Joseph Campbell states of courtship in the Middle Ages, “If you wanted to make love to a woman, she’s already got the drop on you. The technical term for a woman’s granting of herself was merci; the woman grants her mercy. Now that might consist in her permission for the man to kiss her on the back of the neck once every Whitsuntide, you know, something like that – or it may be a full giving in love. That would depend upon her estimation of the character of the candidate. The essential idea was to test this man.”1 While there are numerous real examples of tests women asked men to endure, including jousting competitions and other dangerous activities, Campbell provides some fictional examples of tests such as, for instance, ‘the Myth of The Perilous Bed’:

“A number of knights had to experience the perilous bed before getting access to a lady, and it works like this; You come into a room that’s absolutely empty, except in the middle of it is a bed on rollers. You are to come in dressed in your full armour – sword, spear, shield, all that heavy stuff- and get into bed. Well, as the knight approaches the bed, it shears away to one side. So he comes again, and it goes the other way. The knight finally thinks, “I’ve got to jump.” So with his full gear, he jumps into the bed, and as soon as he hits the bed, it starts bucking like a bronco all over the room, banging against the walls and all of that kind of thing, and then it stops. Then he’s told, ‘It’s not finished yet. Keep your armour on and keep your shield over yourself. ” And then arrows and crossbow bolts pummel him- bang, bang, bang, bang. Then a lion appears and attacks the knight, but he cuts off the lion’s feet, and the two of them end up lying there in a pool of blood. Only then do the ladies of the castle come in and see their knight, their saviour, lying there looking dead. One of the ladies takes a bit of ‘fur’ from her garment and puts it in front of his nose and it moves ever so slightly – he’s breathing, he’s alive. So they nurse him back to health.”

Of this myth Campbell states,

“This is the masculine experience of the feminine temperament: that it doesn’t quite make sense, but there it is. That’s the way it’s shifting this time, that’s the way it’s going that time. The trial is to hold on, be patient and don’t try to solve it. Just endure it, and then all the boons of beautiful womanhood will be yours.” [Transformations of Myth Through Time].

This story provides a fascinating insight into the mechanics of gynocentrim. Before the 11th century there was hardly any support in the world for the notion of romantic love; at best it was an underground, unspoken activity disallowed on the world stage where arranged marriages dominated gender interaction completely. When the cult of romantic love appeared, women could for the first time be married and/or choose a male lover with the open encouragement of the society in which they lived. For the first time a woman would force her lover to do worthiness tests – get in a sword fight, a jousting battle, go on a dangerous journey, write some poetry, or procure and provide a precious gift. If he succeeded in her chosen test, he was often rewarded with a small gesture.

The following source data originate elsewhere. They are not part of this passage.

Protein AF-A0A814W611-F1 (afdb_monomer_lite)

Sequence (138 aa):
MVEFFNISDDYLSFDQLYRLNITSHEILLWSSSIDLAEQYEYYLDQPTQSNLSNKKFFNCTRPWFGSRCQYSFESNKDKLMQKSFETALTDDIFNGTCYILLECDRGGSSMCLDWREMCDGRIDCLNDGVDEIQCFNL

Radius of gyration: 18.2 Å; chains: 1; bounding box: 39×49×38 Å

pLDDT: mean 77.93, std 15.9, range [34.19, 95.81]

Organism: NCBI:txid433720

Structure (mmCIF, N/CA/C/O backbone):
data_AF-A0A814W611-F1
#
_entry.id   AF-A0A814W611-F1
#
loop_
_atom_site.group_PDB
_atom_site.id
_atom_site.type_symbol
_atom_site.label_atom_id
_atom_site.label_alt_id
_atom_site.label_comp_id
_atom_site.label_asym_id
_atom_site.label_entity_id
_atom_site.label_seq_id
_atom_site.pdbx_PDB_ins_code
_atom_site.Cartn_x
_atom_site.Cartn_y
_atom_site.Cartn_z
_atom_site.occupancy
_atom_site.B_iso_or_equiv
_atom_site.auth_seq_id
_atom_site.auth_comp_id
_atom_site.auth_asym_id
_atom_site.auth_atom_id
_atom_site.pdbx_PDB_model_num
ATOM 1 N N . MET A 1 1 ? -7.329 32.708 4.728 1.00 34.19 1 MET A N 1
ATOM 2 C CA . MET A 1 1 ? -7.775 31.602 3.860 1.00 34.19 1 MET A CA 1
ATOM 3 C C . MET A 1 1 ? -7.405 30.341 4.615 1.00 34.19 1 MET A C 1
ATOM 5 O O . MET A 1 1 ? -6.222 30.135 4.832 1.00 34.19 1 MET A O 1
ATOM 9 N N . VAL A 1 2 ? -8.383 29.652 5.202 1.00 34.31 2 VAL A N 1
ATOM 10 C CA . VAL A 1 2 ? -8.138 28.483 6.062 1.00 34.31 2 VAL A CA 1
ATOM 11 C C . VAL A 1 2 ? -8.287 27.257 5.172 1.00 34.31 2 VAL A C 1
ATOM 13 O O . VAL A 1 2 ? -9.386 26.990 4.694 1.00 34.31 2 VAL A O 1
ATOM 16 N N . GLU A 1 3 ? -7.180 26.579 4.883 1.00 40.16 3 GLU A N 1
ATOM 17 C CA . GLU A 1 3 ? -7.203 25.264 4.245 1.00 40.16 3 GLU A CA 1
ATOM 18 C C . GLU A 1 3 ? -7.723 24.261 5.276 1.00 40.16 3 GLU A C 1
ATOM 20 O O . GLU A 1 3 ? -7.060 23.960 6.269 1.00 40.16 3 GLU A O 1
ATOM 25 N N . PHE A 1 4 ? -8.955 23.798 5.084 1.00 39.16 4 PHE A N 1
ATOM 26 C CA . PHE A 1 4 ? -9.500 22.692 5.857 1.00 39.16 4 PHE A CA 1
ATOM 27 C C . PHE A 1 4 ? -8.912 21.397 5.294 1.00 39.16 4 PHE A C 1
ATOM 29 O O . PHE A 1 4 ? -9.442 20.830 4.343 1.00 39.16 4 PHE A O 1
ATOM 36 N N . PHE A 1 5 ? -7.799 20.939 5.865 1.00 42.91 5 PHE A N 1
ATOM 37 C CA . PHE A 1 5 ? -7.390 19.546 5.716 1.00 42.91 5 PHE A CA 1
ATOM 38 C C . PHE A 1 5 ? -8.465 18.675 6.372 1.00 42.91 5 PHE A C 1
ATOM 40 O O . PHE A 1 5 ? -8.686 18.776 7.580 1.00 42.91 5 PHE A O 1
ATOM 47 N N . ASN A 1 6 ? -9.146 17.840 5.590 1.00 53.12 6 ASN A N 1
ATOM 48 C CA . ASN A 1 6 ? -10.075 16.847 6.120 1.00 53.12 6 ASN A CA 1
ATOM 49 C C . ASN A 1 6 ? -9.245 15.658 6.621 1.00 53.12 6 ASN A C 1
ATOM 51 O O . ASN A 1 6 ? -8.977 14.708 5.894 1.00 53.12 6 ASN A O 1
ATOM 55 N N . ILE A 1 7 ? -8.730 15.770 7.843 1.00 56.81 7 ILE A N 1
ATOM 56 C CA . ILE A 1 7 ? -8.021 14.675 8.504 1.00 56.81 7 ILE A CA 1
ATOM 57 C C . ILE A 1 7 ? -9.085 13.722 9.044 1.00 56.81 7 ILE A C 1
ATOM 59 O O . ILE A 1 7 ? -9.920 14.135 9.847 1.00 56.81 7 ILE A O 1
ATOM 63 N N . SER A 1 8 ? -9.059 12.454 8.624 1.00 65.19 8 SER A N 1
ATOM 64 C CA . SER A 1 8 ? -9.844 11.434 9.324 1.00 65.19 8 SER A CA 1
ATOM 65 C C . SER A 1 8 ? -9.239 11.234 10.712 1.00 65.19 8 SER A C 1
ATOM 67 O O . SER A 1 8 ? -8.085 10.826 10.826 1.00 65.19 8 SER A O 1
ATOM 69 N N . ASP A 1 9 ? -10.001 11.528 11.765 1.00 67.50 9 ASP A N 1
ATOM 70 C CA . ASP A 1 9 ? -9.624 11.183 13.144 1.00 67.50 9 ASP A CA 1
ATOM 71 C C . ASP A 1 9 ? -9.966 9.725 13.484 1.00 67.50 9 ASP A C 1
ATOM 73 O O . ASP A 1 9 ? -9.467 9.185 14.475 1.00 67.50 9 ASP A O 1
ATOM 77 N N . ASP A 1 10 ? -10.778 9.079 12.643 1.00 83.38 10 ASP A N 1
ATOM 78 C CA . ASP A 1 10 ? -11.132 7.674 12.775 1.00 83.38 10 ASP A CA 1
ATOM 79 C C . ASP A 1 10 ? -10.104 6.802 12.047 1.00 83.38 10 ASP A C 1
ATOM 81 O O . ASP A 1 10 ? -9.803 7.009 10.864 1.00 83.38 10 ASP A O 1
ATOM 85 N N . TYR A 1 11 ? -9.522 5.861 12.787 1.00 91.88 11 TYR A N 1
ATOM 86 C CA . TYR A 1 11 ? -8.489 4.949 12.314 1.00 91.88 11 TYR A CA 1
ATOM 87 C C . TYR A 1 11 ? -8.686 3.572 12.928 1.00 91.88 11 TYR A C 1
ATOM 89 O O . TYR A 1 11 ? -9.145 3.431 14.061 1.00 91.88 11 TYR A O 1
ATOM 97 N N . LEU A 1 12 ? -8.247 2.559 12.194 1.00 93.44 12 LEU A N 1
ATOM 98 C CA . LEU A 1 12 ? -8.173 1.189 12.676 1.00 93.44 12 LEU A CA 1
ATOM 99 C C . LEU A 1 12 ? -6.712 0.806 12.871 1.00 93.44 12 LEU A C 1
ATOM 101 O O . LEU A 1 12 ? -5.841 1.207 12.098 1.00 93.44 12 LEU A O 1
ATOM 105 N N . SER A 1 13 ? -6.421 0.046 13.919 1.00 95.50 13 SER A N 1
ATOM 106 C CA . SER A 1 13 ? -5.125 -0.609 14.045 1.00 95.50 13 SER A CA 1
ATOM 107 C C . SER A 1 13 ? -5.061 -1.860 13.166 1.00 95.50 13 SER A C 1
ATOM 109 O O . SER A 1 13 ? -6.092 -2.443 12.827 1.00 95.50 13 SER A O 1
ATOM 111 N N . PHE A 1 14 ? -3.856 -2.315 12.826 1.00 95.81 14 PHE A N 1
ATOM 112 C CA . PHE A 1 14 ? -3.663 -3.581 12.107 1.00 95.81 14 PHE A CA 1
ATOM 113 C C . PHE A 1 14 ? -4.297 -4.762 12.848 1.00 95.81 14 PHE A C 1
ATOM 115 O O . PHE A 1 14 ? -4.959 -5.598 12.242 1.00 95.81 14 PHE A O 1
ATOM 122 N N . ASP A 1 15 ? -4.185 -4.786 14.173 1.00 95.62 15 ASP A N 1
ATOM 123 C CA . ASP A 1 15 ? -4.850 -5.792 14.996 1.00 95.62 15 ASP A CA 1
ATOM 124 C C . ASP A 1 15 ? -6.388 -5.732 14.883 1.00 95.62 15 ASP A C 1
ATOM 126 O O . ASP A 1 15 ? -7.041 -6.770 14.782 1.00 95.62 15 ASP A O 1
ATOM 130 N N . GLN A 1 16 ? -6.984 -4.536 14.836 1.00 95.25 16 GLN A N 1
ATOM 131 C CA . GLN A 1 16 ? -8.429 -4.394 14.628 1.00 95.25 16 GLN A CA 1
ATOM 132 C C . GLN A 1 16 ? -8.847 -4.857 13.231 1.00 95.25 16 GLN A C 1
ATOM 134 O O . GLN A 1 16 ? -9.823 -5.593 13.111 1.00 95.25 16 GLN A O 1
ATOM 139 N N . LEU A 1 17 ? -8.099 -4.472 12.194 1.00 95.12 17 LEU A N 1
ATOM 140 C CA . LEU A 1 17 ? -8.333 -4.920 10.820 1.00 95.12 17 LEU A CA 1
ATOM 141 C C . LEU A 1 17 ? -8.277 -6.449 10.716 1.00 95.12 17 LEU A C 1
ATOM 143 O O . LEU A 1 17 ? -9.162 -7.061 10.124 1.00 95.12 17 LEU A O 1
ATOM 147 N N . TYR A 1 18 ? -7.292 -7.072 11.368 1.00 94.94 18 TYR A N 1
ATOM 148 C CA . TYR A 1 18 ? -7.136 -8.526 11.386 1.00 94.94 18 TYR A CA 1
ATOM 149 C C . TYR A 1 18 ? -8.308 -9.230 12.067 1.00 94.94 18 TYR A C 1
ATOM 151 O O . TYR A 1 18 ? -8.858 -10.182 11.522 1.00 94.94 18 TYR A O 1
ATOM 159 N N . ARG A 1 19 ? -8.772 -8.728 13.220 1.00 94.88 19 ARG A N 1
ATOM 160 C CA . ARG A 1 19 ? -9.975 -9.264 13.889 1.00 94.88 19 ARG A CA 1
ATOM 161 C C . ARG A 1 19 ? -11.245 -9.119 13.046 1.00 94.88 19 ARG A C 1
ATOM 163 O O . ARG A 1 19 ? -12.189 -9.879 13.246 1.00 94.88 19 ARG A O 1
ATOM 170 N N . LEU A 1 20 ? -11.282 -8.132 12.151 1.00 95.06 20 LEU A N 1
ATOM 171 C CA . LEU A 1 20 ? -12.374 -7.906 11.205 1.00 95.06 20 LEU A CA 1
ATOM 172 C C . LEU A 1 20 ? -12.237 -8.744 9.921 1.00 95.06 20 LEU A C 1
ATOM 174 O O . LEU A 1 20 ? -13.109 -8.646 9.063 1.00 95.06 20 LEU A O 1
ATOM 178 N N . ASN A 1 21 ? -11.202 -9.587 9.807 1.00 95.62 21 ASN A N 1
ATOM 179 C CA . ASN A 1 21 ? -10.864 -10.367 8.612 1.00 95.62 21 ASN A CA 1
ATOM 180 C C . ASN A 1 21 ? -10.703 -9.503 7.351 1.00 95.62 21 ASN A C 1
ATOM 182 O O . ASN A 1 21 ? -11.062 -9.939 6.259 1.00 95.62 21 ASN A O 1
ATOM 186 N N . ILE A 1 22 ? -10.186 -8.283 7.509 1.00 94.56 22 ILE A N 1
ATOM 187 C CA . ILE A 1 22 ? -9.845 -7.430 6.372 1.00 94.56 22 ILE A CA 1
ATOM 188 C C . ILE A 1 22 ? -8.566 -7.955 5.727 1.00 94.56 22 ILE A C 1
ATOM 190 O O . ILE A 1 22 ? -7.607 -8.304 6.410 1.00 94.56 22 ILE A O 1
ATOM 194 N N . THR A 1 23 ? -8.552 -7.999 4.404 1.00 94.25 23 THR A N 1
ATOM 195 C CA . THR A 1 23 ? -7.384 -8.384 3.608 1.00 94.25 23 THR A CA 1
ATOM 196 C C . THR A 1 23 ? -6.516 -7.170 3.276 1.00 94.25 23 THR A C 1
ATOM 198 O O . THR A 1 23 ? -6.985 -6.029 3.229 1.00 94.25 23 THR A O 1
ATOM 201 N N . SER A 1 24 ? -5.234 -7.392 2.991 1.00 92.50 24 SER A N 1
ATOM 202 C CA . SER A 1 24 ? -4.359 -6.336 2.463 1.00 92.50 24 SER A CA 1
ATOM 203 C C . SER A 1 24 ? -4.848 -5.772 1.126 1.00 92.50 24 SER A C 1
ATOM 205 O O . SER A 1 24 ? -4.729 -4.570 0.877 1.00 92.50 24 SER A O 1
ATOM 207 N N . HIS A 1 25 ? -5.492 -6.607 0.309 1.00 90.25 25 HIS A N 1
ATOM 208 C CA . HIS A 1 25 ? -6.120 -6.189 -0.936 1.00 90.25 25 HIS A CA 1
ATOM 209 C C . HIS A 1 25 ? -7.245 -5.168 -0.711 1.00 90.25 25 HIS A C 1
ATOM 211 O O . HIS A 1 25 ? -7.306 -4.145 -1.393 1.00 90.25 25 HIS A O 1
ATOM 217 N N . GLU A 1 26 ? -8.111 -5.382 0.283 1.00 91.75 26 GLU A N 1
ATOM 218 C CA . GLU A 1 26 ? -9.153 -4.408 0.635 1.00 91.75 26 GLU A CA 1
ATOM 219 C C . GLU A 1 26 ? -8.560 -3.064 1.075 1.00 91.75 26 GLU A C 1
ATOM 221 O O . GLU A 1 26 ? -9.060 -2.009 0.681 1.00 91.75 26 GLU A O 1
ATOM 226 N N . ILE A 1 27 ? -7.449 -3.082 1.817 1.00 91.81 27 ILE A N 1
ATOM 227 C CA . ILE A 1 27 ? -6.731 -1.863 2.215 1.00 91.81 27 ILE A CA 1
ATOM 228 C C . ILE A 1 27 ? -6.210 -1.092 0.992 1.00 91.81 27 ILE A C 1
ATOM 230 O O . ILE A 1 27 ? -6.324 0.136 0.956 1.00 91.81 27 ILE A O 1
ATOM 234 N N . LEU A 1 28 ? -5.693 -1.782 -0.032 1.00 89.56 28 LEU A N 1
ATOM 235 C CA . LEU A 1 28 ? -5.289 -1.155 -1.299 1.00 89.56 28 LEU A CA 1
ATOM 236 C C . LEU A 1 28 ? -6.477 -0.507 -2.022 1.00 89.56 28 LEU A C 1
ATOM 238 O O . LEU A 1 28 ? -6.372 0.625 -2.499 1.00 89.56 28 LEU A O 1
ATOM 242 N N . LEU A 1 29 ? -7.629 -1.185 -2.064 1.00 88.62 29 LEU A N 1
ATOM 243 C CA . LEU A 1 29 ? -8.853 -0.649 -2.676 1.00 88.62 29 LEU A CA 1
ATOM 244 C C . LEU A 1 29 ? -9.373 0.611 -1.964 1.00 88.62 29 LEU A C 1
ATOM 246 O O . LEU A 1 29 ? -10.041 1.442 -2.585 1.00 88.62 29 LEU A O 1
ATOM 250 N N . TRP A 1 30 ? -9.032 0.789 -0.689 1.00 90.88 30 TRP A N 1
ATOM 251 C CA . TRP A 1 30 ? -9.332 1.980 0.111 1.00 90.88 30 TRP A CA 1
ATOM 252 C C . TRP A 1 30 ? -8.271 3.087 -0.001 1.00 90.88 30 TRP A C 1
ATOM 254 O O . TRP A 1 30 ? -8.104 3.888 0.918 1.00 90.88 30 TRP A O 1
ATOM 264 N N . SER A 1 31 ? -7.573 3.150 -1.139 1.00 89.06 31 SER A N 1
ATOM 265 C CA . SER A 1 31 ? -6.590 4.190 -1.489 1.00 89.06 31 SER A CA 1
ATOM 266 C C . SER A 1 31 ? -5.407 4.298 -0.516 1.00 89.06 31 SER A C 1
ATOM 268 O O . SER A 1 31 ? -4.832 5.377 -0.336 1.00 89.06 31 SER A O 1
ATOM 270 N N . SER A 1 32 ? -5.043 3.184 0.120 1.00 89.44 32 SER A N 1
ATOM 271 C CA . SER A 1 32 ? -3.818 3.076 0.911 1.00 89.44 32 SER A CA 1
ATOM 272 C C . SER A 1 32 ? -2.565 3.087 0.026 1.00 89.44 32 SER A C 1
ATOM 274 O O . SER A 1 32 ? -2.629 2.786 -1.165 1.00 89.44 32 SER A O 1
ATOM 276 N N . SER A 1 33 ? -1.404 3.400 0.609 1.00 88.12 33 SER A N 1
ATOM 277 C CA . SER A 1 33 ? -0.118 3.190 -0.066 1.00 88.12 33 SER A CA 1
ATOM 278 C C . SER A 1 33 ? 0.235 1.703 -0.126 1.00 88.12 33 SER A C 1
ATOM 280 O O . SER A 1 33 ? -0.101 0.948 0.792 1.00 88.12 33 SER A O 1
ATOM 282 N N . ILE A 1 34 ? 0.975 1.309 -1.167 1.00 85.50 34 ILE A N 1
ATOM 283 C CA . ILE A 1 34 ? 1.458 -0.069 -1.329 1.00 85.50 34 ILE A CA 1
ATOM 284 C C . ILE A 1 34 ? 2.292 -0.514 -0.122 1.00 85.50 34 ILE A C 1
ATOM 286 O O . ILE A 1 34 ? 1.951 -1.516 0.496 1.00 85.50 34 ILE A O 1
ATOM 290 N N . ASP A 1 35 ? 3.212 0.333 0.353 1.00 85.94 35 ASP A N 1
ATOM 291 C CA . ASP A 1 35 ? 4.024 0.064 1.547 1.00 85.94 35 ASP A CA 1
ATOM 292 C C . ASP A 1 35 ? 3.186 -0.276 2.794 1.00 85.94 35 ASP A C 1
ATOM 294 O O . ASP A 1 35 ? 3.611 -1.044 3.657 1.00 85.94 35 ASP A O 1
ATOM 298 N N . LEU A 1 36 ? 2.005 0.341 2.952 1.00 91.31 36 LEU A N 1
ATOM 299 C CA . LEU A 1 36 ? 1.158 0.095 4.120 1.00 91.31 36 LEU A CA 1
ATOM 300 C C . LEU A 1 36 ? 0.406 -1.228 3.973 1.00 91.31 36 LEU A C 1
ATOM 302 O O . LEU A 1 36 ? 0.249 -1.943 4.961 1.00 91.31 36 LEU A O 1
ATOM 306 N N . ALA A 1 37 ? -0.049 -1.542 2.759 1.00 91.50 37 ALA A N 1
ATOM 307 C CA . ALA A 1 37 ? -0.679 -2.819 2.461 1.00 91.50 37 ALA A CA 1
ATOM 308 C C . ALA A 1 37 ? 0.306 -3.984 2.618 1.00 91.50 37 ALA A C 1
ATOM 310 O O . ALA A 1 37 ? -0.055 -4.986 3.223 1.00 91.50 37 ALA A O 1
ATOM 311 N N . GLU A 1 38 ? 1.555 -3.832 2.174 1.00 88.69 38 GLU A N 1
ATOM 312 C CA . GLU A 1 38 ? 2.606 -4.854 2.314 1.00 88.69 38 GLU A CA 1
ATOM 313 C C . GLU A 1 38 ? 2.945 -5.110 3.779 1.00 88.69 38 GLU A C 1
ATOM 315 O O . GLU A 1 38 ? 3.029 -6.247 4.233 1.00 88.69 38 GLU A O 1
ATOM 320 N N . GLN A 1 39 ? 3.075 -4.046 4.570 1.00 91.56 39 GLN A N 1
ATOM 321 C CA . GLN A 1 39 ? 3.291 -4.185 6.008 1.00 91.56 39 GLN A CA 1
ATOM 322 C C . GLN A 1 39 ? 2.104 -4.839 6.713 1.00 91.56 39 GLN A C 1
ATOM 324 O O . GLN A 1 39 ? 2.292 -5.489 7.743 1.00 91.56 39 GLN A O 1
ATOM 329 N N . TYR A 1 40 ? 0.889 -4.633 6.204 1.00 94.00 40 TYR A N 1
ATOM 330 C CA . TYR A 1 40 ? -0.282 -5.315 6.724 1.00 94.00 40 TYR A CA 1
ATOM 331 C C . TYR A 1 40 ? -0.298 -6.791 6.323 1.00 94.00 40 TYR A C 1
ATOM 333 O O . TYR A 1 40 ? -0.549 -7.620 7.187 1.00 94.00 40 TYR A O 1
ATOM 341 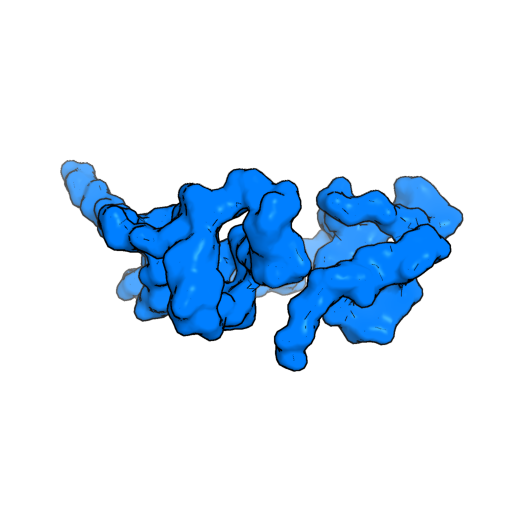N N . GLU A 1 41 ? 0.061 -7.140 5.087 1.00 92.38 41 GLU A N 1
ATOM 342 C CA . GLU A 1 41 ? 0.227 -8.540 4.666 1.00 92.38 41 GLU A CA 1
ATOM 343 C C . GLU A 1 41 ? 1.284 -9.255 5.514 1.00 92.38 41 GLU A C 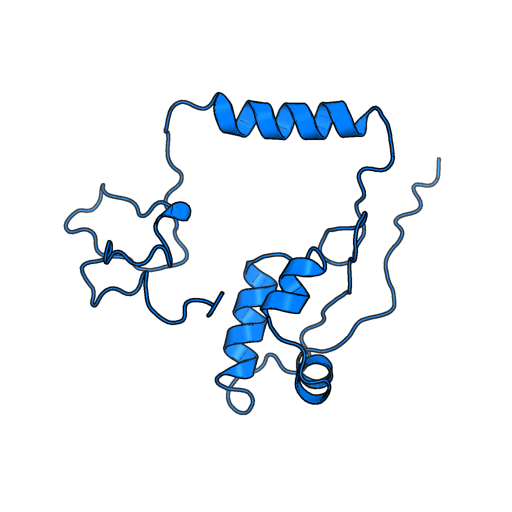1
ATOM 345 O O . GLU A 1 41 ? 1.021 -10.305 6.093 1.00 92.38 41 GLU A O 1
ATOM 350 N N . TYR A 1 42 ? 2.432 -8.613 5.736 1.00 90.12 42 TYR A N 1
ATOM 351 C CA . TYR A 1 42 ? 3.453 -9.115 6.654 1.00 90.12 42 TYR A CA 1
ATOM 352 C C . TYR A 1 42 ? 2.914 -9.320 8.084 1.00 90.12 42 TYR A C 1
ATOM 354 O O . TYR A 1 42 ? 3.280 -10.277 8.773 1.00 90.12 42 TYR A O 1
ATOM 362 N N . TYR A 1 43 ? 2.023 -8.435 8.550 1.00 94.12 43 TYR A N 1
ATOM 363 C CA . TYR A 1 43 ? 1.331 -8.605 9.829 1.00 94.12 43 TYR A CA 1
ATOM 364 C C . TYR A 1 43 ? 0.357 -9.797 9.811 1.00 94.12 43 TYR A C 1
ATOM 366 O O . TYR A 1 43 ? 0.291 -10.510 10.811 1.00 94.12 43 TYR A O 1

The cult of romantic love began in France and rapidly spread to the rest of Europe, and it was a watershed moment for women’s power. Women realised their bargaining power and could now ask for favours, worthiness tests and special treatment in exchange for love. It was here in 11th-12th century Europe that chivalry and gynocentrism were born, and without this event it unlikely that a ‘battle of the sexes’ would have developed, nor would there have been a need for feminists and men’s advocates to address the fluctuating power balance as exists between men and women today.